Stored data:
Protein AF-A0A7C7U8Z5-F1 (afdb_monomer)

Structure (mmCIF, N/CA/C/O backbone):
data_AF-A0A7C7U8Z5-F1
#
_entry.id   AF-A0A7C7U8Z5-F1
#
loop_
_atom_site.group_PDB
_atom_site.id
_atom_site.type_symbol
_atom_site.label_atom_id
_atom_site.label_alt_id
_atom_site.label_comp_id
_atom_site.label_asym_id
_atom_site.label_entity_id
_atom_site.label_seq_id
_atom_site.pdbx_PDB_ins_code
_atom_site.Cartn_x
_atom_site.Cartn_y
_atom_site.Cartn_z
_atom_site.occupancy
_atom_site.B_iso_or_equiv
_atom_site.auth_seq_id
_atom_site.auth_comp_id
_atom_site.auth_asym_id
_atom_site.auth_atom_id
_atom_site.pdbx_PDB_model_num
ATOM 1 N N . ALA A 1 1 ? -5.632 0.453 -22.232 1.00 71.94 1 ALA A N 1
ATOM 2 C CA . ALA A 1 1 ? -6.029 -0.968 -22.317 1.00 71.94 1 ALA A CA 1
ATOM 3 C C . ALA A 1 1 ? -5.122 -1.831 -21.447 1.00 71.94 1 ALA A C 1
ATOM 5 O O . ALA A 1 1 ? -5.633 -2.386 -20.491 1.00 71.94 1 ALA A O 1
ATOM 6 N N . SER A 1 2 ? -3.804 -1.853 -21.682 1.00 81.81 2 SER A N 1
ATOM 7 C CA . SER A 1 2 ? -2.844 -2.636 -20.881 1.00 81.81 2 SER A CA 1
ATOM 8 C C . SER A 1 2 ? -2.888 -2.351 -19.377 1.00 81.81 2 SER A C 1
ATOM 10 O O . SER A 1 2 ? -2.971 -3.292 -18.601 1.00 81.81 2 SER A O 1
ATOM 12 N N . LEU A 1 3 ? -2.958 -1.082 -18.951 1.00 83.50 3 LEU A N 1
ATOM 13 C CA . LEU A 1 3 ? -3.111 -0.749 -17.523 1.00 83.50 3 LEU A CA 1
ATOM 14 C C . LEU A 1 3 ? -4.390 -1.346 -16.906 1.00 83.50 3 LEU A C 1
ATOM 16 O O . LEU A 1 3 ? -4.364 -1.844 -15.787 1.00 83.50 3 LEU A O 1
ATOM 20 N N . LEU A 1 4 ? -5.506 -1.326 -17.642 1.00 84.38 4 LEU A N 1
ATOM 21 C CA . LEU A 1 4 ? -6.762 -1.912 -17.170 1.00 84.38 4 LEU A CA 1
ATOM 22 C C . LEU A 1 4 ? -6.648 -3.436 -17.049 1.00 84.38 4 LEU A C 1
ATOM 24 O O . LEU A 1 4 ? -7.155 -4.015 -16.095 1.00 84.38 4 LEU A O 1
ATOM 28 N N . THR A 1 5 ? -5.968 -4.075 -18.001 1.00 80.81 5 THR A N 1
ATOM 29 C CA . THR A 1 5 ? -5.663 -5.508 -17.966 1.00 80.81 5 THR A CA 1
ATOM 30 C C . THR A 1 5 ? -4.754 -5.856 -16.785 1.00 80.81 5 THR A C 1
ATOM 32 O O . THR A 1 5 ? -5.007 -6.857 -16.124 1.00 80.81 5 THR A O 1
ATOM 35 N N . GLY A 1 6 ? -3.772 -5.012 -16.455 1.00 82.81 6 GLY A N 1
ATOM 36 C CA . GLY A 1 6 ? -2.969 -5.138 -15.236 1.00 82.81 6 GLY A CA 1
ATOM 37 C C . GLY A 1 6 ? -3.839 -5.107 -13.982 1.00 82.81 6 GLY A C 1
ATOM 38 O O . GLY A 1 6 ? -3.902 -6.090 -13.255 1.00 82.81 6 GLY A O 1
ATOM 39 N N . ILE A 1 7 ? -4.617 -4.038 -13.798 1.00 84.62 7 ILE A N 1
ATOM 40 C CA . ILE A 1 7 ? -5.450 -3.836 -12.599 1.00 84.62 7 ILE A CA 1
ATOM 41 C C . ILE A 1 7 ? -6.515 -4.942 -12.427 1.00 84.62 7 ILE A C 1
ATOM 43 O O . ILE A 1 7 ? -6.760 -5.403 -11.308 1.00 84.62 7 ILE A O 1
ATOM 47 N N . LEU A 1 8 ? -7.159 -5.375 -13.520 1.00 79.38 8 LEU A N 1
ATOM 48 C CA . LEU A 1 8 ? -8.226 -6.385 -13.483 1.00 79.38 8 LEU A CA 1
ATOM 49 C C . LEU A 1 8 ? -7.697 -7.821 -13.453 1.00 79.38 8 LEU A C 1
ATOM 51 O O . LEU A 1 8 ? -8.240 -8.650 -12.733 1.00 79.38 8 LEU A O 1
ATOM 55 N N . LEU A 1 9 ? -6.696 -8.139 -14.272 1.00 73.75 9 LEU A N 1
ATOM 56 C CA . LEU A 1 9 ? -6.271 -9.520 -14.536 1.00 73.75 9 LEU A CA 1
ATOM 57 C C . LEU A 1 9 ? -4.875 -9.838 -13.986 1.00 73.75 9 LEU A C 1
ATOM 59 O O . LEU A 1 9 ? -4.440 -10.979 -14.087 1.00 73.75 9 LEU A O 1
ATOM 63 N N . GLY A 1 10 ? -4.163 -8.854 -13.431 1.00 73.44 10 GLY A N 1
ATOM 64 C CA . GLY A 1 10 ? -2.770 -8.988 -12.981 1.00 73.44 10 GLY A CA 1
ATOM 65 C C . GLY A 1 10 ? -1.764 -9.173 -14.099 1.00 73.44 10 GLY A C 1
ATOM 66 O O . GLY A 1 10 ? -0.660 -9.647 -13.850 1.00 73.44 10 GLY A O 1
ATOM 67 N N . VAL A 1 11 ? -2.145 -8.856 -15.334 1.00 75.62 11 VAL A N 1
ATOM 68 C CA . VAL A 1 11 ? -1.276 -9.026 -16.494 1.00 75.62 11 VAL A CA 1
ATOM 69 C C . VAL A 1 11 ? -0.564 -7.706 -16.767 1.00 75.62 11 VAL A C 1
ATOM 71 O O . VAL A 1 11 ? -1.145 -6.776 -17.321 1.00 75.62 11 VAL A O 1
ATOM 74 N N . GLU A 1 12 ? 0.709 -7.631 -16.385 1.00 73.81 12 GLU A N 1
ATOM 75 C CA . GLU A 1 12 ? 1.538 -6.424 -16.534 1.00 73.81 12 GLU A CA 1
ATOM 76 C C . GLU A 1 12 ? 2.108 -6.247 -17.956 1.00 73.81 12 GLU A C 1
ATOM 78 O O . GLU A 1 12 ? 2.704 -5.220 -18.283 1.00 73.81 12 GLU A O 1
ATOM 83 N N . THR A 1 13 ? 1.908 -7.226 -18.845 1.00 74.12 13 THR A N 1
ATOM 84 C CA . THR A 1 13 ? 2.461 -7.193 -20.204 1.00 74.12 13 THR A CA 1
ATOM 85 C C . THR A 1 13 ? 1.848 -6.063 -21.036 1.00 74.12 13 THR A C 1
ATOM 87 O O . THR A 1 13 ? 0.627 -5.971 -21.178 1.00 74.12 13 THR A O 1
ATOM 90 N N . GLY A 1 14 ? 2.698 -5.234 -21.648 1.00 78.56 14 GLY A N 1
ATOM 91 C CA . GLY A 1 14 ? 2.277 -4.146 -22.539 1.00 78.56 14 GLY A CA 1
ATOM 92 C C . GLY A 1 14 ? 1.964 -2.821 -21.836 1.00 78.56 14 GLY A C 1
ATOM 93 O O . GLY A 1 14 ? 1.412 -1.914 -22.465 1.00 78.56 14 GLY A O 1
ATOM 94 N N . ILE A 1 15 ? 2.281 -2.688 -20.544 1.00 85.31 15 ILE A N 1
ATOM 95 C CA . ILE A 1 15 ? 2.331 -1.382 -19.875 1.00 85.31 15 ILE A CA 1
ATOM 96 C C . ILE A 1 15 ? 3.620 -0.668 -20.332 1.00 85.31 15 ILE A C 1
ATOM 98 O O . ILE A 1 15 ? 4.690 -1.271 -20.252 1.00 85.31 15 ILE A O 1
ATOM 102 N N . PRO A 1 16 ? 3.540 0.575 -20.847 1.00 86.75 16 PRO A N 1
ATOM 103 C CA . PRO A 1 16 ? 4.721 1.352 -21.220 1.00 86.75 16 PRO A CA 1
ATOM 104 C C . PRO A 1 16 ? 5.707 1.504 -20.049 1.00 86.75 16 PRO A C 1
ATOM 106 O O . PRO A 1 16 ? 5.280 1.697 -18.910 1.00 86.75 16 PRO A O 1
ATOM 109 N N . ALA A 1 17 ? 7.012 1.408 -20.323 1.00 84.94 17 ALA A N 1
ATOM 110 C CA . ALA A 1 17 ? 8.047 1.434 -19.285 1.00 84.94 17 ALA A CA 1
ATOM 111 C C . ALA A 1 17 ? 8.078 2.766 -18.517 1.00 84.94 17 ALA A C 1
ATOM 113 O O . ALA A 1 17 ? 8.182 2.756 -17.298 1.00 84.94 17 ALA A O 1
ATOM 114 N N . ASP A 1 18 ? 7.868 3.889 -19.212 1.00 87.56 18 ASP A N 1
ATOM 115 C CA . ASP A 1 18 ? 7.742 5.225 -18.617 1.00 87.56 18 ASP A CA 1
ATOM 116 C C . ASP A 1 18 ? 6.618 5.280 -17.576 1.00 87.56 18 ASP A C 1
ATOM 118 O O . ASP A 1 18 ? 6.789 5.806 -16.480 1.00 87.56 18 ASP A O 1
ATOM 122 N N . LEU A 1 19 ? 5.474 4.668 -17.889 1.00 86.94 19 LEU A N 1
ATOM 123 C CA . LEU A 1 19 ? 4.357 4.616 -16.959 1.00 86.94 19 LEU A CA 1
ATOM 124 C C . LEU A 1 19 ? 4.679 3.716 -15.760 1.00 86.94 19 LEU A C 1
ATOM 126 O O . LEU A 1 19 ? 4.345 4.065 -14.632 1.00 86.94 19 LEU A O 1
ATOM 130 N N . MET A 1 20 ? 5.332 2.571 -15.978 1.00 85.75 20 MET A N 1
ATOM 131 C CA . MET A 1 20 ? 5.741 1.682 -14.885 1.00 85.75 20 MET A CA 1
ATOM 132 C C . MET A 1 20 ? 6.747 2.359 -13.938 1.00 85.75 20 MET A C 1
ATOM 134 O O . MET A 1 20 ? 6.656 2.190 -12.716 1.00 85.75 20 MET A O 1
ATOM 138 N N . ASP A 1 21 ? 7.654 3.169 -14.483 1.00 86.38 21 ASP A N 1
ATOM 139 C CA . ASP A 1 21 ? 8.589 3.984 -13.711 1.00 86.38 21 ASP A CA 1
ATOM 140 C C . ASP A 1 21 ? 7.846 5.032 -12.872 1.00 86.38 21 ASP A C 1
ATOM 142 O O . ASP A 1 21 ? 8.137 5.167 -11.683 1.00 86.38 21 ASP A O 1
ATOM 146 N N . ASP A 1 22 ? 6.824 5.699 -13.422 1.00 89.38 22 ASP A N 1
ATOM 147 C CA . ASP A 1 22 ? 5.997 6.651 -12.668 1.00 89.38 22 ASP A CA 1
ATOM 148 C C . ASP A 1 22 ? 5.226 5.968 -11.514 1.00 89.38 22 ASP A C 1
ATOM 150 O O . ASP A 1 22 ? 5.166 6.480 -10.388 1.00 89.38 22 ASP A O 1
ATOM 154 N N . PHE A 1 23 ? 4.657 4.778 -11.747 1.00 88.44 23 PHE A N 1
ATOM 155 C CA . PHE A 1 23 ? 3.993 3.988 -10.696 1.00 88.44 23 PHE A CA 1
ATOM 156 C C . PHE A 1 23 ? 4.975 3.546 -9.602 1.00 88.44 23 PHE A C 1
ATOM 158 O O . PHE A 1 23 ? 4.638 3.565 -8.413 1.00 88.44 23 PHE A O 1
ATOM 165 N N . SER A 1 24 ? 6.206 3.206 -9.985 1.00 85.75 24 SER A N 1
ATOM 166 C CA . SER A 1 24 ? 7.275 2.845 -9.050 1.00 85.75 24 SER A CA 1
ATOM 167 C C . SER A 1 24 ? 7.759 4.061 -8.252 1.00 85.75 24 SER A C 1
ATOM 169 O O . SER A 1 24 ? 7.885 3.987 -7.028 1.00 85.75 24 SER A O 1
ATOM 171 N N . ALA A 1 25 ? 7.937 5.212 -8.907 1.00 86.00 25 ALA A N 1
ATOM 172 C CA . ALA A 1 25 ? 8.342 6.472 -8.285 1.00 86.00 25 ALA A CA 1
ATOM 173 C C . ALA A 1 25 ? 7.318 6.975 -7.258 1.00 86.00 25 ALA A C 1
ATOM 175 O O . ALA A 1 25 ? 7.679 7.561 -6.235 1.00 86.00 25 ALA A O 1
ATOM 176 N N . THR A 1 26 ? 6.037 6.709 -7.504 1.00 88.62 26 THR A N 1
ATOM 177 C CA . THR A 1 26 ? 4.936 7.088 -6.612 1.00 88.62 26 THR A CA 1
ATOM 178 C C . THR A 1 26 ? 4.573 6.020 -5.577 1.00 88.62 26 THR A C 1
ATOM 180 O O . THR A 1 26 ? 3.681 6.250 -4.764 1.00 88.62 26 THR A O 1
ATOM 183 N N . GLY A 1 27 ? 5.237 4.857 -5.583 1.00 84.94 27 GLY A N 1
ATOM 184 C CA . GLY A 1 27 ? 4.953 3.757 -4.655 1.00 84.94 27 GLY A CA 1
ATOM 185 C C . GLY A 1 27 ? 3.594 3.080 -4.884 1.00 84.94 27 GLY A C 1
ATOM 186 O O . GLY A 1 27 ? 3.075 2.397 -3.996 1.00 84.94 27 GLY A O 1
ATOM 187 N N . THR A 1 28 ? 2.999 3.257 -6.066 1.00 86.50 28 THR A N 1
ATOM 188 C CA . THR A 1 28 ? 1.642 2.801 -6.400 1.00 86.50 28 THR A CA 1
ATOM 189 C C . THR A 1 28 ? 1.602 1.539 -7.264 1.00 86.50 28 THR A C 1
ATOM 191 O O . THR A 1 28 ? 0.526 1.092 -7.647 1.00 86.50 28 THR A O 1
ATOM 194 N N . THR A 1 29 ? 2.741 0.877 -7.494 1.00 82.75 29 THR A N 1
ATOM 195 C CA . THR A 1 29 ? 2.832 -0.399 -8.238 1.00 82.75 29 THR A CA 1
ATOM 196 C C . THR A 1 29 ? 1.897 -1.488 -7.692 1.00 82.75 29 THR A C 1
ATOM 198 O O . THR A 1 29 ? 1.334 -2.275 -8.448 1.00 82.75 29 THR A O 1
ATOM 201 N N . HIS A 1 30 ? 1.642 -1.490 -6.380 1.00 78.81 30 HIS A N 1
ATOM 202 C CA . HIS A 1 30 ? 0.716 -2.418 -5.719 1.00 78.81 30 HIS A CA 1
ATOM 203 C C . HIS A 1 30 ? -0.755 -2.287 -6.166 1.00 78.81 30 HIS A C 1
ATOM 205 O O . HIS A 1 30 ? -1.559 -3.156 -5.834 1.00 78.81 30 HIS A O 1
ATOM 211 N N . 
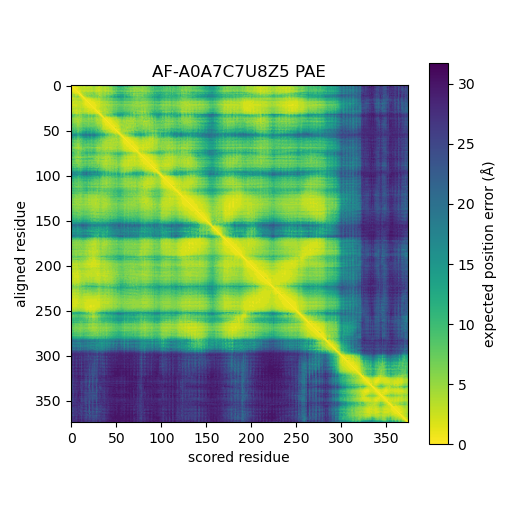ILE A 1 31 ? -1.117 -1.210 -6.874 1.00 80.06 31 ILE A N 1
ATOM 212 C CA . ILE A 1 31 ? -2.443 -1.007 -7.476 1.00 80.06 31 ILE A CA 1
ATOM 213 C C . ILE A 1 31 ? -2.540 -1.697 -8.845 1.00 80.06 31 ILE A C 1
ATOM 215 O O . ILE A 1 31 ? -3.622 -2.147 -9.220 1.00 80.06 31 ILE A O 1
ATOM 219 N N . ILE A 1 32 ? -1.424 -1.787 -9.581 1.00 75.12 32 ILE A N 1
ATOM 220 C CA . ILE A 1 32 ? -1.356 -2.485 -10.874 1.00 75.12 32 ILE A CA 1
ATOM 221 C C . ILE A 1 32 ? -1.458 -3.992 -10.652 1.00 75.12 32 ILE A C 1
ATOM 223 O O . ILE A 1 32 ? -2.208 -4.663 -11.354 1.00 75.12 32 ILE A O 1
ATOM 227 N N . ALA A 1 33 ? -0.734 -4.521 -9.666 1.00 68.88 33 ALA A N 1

Required work>
Proceeding from the line containing "ATOM 109 N N" through the line containing "ATOM 130 N N", transcribe the lines above exactly, both end lines included.

Response to this exercise>
ATOM 109 N N . ALA A 1 17 ? 7.012 1.408 -20.323 1.00 84.94 17 ALA A N 1
ATOM 110 C CA . ALA A 1 17 ? 8.047 1.434 -19.285 1.00 84.94 17 ALA A CA 1
ATOM 111 C C . ALA A 1 17 ? 8.078 2.766 -18.517 1.00 84.94 17 ALA A C 1
ATOM 113 O O . ALA A 1 17 ? 8.182 2.756 -17.298 1.00 84.94 17 ALA A O 1
ATOM 114 N N . ASP A 1 18 ? 7.868 3.889 -19.212 1.00 87.56 18 ASP A N 1
ATOM 115 C CA . ASP A 1 18 ? 7.742 5.225 -18.617 1.00 87.56 18 ASP A CA 1
ATOM 116 C C . ASP A 1 18 ? 6.618 5.280 -17.576 1.00 87.56 18 ASP A C 1
ATOM 118 O O . ASP A 1 18 ? 6.789 5.806 -16.480 1.00 87.56 18 ASP A O 1
ATOM 122 N N . LEU A 1 19 ? 5.474 4.668 -17.889 1.00 86.94 19 LEU A N 1
ATOM 123 C CA . LEU A 1 19 ? 4.357 4.616 -16.959 1.00 86.94 19 LEU A CA 1
ATOM 124 C C . LEU A 1 19 ? 4.679 3.716 -15.760 1.00 86.94 19 LEU A C 1
ATOM 126 O O . LEU A 1 19 ? 4.345 4.065 -14.632 1.00 86.94 19 LEU A O 1
ATOM 130 N N . MET A 1 20 ? 5.332 2.571 -15.978 1.00 85.75 20 MET A N 1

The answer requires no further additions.